▶ _Problem requirements_:
Nothing outside the range is wanted. Repeat exactly the lines below from the one with "ATOM 54 C CA" through the one with "ATOM 77 C CA".

▶ _Input_:

========

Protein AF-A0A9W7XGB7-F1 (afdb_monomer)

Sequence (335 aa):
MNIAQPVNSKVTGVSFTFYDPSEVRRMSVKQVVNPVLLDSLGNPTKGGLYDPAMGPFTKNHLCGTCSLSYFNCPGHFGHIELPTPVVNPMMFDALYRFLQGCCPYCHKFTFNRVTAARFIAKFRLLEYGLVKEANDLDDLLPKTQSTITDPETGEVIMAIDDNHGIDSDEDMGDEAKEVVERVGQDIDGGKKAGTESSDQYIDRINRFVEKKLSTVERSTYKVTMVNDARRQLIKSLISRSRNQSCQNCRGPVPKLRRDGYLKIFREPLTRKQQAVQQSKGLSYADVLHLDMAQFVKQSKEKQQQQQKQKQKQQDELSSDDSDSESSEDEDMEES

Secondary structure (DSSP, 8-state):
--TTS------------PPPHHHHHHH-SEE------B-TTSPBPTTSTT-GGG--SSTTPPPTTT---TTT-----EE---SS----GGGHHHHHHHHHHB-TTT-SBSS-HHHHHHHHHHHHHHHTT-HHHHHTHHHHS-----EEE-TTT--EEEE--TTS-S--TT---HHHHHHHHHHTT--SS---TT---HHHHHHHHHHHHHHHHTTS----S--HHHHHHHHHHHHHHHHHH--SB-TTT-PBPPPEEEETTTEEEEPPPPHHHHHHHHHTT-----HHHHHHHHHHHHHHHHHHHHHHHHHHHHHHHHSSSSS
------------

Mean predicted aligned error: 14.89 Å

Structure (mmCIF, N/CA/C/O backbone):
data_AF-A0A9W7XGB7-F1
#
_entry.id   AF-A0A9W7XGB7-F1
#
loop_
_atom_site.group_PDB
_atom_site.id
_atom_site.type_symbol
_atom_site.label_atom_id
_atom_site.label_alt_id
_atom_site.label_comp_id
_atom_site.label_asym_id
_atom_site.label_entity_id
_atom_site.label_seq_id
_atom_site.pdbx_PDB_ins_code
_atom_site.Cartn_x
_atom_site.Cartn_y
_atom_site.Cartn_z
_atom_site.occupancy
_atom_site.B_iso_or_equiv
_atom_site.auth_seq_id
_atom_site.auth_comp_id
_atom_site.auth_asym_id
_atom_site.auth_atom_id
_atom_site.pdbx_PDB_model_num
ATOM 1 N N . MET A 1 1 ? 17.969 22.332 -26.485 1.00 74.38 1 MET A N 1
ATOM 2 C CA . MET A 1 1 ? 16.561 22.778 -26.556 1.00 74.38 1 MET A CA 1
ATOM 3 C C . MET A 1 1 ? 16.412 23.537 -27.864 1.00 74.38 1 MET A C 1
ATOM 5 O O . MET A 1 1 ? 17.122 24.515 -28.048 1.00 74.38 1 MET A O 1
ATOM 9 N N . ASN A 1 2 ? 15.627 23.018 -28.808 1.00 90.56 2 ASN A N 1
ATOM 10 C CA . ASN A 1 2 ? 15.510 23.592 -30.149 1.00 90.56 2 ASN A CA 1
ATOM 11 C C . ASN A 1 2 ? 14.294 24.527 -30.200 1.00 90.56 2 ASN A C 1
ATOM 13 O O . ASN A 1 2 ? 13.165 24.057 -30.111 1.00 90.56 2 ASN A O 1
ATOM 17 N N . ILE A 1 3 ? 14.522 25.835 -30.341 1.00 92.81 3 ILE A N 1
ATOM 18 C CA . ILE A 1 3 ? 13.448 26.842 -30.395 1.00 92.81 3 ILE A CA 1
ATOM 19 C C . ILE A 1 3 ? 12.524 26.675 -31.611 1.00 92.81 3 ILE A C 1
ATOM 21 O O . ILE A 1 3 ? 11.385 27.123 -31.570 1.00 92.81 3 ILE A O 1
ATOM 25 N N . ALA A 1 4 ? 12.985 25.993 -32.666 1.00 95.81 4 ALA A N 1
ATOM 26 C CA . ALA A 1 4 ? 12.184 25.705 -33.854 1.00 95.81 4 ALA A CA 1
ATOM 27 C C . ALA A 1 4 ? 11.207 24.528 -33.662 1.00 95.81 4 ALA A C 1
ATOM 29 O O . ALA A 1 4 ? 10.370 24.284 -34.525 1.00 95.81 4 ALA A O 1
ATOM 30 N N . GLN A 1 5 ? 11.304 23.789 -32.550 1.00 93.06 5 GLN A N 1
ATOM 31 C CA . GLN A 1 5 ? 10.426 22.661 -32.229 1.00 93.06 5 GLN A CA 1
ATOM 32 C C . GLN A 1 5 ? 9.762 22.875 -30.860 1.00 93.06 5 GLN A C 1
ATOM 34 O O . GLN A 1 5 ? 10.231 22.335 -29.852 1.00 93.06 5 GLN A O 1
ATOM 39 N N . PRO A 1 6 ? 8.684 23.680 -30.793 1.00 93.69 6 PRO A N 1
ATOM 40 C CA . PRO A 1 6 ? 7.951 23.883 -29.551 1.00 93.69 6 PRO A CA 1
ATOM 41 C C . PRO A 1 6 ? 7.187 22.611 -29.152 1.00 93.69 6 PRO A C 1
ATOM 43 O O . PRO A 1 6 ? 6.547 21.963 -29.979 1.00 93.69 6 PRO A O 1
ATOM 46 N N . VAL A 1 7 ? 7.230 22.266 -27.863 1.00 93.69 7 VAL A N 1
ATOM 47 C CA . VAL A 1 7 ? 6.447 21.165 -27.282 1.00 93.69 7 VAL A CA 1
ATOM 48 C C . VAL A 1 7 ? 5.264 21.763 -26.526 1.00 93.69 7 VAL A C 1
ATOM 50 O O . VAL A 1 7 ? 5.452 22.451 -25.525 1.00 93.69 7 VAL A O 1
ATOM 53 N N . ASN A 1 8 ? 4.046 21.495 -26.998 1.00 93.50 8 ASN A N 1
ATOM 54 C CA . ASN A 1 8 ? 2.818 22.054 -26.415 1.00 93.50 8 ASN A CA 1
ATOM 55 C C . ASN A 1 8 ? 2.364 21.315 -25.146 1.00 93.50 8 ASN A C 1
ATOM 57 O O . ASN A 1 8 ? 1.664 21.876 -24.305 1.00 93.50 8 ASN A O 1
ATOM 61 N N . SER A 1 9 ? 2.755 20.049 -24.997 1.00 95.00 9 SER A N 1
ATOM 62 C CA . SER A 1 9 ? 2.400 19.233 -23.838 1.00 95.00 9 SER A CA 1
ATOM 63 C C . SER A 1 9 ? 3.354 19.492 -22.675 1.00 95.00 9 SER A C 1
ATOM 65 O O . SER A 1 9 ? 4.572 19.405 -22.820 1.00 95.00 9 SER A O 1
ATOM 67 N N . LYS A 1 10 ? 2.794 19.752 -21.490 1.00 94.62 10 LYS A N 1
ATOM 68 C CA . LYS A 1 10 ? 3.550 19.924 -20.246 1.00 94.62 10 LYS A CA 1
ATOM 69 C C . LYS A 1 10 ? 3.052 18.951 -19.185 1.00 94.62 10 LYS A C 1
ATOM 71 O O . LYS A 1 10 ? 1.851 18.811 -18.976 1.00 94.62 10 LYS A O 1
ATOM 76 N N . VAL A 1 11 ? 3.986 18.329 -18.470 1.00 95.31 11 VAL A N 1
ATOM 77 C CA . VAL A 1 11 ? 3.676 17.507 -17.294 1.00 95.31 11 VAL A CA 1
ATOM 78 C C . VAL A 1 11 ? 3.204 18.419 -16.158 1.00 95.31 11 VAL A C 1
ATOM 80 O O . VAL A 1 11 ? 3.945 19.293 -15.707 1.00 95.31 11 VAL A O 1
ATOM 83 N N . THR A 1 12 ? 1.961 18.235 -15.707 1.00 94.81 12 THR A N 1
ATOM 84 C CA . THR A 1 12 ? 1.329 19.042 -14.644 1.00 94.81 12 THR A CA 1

========

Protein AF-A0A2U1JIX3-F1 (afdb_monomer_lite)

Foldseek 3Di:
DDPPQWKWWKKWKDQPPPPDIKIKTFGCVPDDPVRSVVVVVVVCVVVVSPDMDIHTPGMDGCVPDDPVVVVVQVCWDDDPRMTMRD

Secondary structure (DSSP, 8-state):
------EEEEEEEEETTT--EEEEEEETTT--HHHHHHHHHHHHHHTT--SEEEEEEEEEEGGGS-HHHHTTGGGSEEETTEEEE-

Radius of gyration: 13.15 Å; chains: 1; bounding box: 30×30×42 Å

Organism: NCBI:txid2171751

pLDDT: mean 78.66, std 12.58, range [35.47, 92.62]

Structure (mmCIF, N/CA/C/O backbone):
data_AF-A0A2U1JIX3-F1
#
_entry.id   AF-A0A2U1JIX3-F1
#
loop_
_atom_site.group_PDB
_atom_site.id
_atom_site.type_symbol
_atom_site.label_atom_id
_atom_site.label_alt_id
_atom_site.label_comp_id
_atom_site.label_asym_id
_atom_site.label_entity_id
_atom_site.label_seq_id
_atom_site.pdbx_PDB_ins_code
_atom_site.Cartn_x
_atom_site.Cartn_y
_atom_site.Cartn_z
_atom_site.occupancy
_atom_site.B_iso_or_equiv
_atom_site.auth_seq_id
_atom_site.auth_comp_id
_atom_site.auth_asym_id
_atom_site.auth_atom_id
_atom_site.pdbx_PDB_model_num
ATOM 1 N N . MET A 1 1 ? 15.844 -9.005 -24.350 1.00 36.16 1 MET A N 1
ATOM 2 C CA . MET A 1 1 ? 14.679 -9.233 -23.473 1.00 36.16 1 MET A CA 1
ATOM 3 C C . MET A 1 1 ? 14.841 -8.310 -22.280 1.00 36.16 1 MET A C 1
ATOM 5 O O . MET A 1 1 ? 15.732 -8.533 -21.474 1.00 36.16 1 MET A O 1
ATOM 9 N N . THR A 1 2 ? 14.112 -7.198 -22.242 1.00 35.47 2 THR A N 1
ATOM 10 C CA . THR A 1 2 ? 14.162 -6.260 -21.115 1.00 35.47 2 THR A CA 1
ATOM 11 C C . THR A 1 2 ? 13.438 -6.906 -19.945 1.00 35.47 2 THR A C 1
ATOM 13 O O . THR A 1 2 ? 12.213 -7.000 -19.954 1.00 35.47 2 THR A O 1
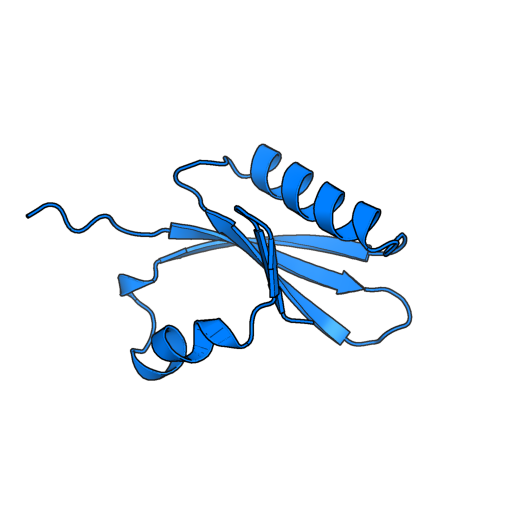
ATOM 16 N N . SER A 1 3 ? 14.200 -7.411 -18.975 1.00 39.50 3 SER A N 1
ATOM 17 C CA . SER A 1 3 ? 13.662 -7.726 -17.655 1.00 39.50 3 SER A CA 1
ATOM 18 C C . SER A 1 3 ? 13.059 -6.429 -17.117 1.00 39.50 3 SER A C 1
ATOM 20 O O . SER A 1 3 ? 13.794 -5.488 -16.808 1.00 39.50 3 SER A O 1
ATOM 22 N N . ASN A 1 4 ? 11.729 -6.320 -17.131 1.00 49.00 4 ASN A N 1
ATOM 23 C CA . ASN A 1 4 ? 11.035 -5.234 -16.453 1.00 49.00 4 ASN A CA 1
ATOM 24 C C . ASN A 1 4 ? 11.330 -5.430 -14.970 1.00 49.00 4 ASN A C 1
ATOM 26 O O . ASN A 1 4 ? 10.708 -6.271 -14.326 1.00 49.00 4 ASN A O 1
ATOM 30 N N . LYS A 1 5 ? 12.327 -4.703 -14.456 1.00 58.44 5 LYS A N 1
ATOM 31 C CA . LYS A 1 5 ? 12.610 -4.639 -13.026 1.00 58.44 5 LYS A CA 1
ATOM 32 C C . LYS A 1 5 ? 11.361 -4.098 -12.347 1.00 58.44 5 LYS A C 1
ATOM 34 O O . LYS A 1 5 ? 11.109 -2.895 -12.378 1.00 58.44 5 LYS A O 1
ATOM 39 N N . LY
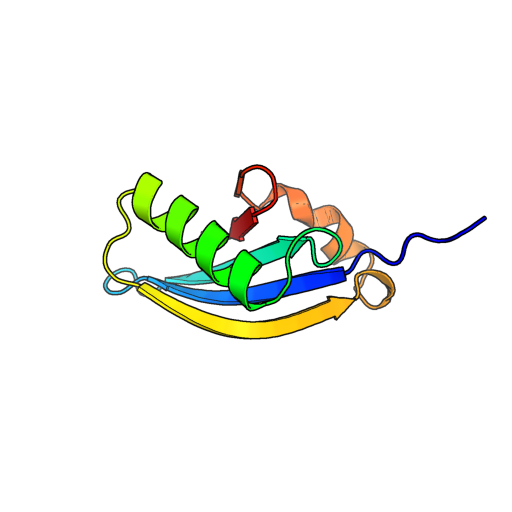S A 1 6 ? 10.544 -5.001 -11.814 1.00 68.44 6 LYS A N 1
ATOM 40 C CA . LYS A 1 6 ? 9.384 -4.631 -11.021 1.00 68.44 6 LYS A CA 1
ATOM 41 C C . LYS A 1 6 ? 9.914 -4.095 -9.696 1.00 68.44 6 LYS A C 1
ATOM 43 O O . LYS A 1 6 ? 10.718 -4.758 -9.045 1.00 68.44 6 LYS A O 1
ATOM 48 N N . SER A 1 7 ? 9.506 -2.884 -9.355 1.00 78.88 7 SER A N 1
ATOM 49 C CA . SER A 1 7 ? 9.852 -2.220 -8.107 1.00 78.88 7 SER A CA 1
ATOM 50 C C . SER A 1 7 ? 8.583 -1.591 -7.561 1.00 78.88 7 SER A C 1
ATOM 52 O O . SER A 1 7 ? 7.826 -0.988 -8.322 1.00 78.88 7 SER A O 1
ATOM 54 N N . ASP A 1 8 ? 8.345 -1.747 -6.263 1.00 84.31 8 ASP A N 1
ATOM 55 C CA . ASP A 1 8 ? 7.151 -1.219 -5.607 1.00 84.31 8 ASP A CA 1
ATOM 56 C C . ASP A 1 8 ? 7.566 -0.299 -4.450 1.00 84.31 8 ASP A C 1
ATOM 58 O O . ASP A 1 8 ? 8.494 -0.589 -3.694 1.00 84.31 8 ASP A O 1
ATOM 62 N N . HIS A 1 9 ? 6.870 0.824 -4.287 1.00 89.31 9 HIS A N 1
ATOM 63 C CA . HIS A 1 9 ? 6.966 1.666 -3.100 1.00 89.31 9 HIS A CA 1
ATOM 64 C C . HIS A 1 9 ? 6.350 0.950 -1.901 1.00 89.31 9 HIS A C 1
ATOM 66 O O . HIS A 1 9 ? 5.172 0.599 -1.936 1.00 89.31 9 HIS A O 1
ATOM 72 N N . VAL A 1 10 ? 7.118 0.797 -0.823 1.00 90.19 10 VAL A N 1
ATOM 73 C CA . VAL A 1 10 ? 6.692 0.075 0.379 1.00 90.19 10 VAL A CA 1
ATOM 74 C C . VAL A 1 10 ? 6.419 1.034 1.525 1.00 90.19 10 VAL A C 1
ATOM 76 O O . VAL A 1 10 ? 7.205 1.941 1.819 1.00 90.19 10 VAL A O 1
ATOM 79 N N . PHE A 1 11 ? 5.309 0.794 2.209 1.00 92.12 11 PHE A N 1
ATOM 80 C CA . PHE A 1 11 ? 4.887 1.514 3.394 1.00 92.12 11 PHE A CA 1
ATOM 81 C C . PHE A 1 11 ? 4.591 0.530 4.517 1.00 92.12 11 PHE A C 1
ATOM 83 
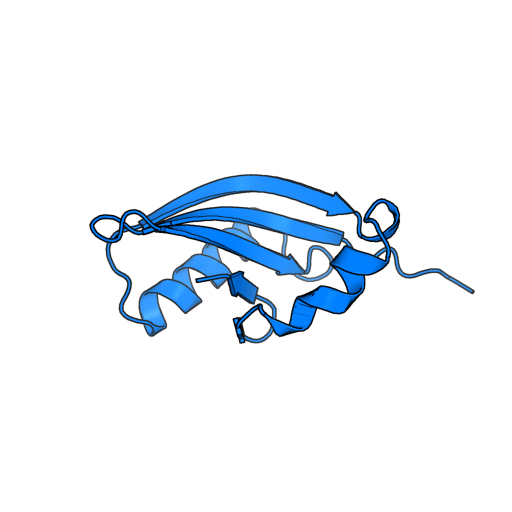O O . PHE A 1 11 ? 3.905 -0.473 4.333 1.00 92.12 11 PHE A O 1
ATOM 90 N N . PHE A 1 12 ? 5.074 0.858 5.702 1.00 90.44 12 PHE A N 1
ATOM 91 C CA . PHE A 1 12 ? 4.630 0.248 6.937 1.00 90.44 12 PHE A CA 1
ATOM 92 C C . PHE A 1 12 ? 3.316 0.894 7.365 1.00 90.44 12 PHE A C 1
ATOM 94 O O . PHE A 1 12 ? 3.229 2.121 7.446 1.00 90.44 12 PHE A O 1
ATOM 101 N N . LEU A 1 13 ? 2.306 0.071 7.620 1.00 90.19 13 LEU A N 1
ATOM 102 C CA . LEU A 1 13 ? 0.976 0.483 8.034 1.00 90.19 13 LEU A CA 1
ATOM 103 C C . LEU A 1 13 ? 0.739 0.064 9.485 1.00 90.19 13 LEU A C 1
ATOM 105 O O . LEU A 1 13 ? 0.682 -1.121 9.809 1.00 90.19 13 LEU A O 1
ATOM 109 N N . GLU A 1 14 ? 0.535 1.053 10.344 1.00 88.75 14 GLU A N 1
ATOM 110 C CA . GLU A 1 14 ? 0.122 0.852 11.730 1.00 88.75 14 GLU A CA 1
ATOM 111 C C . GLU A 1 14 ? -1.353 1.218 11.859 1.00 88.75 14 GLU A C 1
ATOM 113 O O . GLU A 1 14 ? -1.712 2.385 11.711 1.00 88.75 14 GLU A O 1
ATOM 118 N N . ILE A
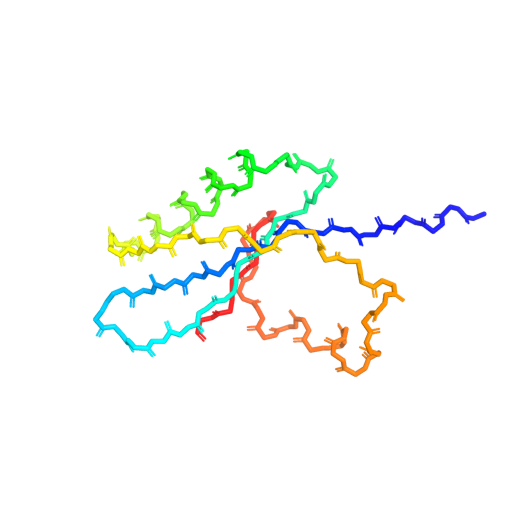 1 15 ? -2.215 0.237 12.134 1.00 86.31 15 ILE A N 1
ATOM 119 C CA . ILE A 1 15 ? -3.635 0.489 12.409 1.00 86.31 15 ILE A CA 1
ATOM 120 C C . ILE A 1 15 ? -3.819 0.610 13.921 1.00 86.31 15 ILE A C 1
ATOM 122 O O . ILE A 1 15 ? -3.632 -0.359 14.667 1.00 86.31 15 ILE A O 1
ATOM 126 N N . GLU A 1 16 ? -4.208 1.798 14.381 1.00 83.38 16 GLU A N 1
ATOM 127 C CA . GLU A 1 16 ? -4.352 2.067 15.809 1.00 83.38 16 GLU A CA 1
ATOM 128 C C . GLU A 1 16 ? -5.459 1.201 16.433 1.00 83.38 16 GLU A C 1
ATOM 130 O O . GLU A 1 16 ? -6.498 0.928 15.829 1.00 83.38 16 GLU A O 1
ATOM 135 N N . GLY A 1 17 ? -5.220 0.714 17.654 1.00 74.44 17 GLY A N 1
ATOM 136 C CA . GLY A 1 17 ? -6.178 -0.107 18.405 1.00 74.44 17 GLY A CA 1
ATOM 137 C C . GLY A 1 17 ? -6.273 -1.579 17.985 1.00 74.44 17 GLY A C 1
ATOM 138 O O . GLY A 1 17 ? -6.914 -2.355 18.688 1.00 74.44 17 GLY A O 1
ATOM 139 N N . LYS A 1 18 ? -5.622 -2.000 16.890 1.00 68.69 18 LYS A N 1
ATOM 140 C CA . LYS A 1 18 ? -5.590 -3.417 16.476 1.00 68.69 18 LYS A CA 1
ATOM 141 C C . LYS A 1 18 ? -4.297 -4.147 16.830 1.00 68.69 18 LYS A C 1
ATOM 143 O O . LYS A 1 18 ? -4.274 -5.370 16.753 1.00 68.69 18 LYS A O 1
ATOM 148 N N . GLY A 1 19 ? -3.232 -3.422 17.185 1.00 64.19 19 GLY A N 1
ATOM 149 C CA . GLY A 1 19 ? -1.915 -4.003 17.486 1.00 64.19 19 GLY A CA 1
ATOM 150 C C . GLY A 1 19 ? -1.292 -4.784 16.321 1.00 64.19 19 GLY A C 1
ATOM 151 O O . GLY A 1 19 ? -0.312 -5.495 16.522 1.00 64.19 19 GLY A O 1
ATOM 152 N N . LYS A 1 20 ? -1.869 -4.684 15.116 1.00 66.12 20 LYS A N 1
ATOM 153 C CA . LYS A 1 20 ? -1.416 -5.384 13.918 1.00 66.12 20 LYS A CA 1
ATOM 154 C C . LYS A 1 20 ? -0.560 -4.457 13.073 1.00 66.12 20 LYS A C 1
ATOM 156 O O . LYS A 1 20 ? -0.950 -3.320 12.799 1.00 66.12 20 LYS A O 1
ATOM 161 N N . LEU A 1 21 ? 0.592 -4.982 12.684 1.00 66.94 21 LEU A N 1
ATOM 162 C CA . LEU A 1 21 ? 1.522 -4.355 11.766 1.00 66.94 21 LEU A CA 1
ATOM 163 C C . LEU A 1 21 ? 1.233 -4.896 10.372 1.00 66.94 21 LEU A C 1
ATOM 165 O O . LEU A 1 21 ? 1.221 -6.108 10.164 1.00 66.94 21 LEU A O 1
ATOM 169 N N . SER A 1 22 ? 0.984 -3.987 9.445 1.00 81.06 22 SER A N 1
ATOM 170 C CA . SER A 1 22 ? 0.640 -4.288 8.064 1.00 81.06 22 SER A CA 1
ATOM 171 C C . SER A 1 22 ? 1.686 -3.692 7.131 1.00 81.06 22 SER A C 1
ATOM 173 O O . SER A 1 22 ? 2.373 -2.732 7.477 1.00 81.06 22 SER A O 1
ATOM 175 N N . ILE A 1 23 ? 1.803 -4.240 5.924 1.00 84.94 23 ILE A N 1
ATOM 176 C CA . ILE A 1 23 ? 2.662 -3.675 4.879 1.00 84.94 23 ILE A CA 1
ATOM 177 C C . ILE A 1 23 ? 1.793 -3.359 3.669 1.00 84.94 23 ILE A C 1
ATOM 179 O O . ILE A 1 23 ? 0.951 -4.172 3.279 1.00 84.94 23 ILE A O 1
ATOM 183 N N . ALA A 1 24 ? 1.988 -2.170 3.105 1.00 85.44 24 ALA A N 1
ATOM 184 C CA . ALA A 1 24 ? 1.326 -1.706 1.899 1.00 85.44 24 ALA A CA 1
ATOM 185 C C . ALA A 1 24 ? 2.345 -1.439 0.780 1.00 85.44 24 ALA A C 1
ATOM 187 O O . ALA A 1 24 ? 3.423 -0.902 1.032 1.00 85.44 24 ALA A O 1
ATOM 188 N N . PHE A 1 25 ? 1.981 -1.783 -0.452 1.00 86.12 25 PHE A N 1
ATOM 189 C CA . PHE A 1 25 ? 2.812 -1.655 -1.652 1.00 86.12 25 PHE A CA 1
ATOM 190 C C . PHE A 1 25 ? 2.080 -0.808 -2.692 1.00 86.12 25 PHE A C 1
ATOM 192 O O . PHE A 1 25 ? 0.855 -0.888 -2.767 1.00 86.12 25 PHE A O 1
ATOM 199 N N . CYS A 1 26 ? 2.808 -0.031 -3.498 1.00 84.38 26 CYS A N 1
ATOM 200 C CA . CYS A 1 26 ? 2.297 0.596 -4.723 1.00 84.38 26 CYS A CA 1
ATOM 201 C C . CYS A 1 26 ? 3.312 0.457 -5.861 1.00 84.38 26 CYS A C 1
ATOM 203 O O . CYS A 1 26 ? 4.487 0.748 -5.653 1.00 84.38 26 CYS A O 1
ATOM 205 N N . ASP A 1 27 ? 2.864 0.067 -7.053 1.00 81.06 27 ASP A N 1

========

▶ _Response below_:
ATOM 54 C CA . ASN A 1 8 ? 2.818 22.054 -26.415 1.00 93.50 8 ASN A CA 1
ATOM 55 C C . ASN A 1 8 ? 2.364 21.315 -25.146 1.00 93.50 8 ASN A C 1
ATOM 57 O O . ASN A 1 8 ? 1.664 21.876 -24.305 1.00 93.50 8 ASN A O 1
ATOM 61 N N . SER A 1 9 ? 2.755 20.049 -24.997 1.00 95.00 9 SER A N 1
ATOM 62 C CA . SER A 1 9 ? 2.400 19.233 -23.838 1.00 95.00 9 SER A CA 1
ATOM 63 C C . SER A 1 9 ? 3.354 19.492 -22.675 1.00 95.00 9 SER A C 1
ATOM 65 O O . SER A 1 9 ? 4.572 19.405 -22.820 1.00 95.00 9 SER A O 1
ATOM 67 N N . LYS A 1 10 ? 2.794 19.752 -21.490 1.00 94.62 10 LYS A N 1
ATOM 68 C CA . LYS A 1 10 ? 3.550 19.924 -20.246 1.00 94.62 10 LYS A CA 1
ATOM 69 C C . LYS A 1 10 ? 3.052 18.951 -19.185 1.00 94.62 10 LYS A C 1
ATOM 71 O O . LYS A 1 10 ? 1.851 18.811 -18.976 1.00 94.62 10 LYS A O 1
ATOM 76 N N . VAL A 1 11 ? 3.986 18.329 -18.470 1.00 95.31 11 VAL A N 1
ATOM 77 C CA . VAL A 1 11 ? 3.676 17.507 -17.294 1.00 95.31 11 VAL A CA 1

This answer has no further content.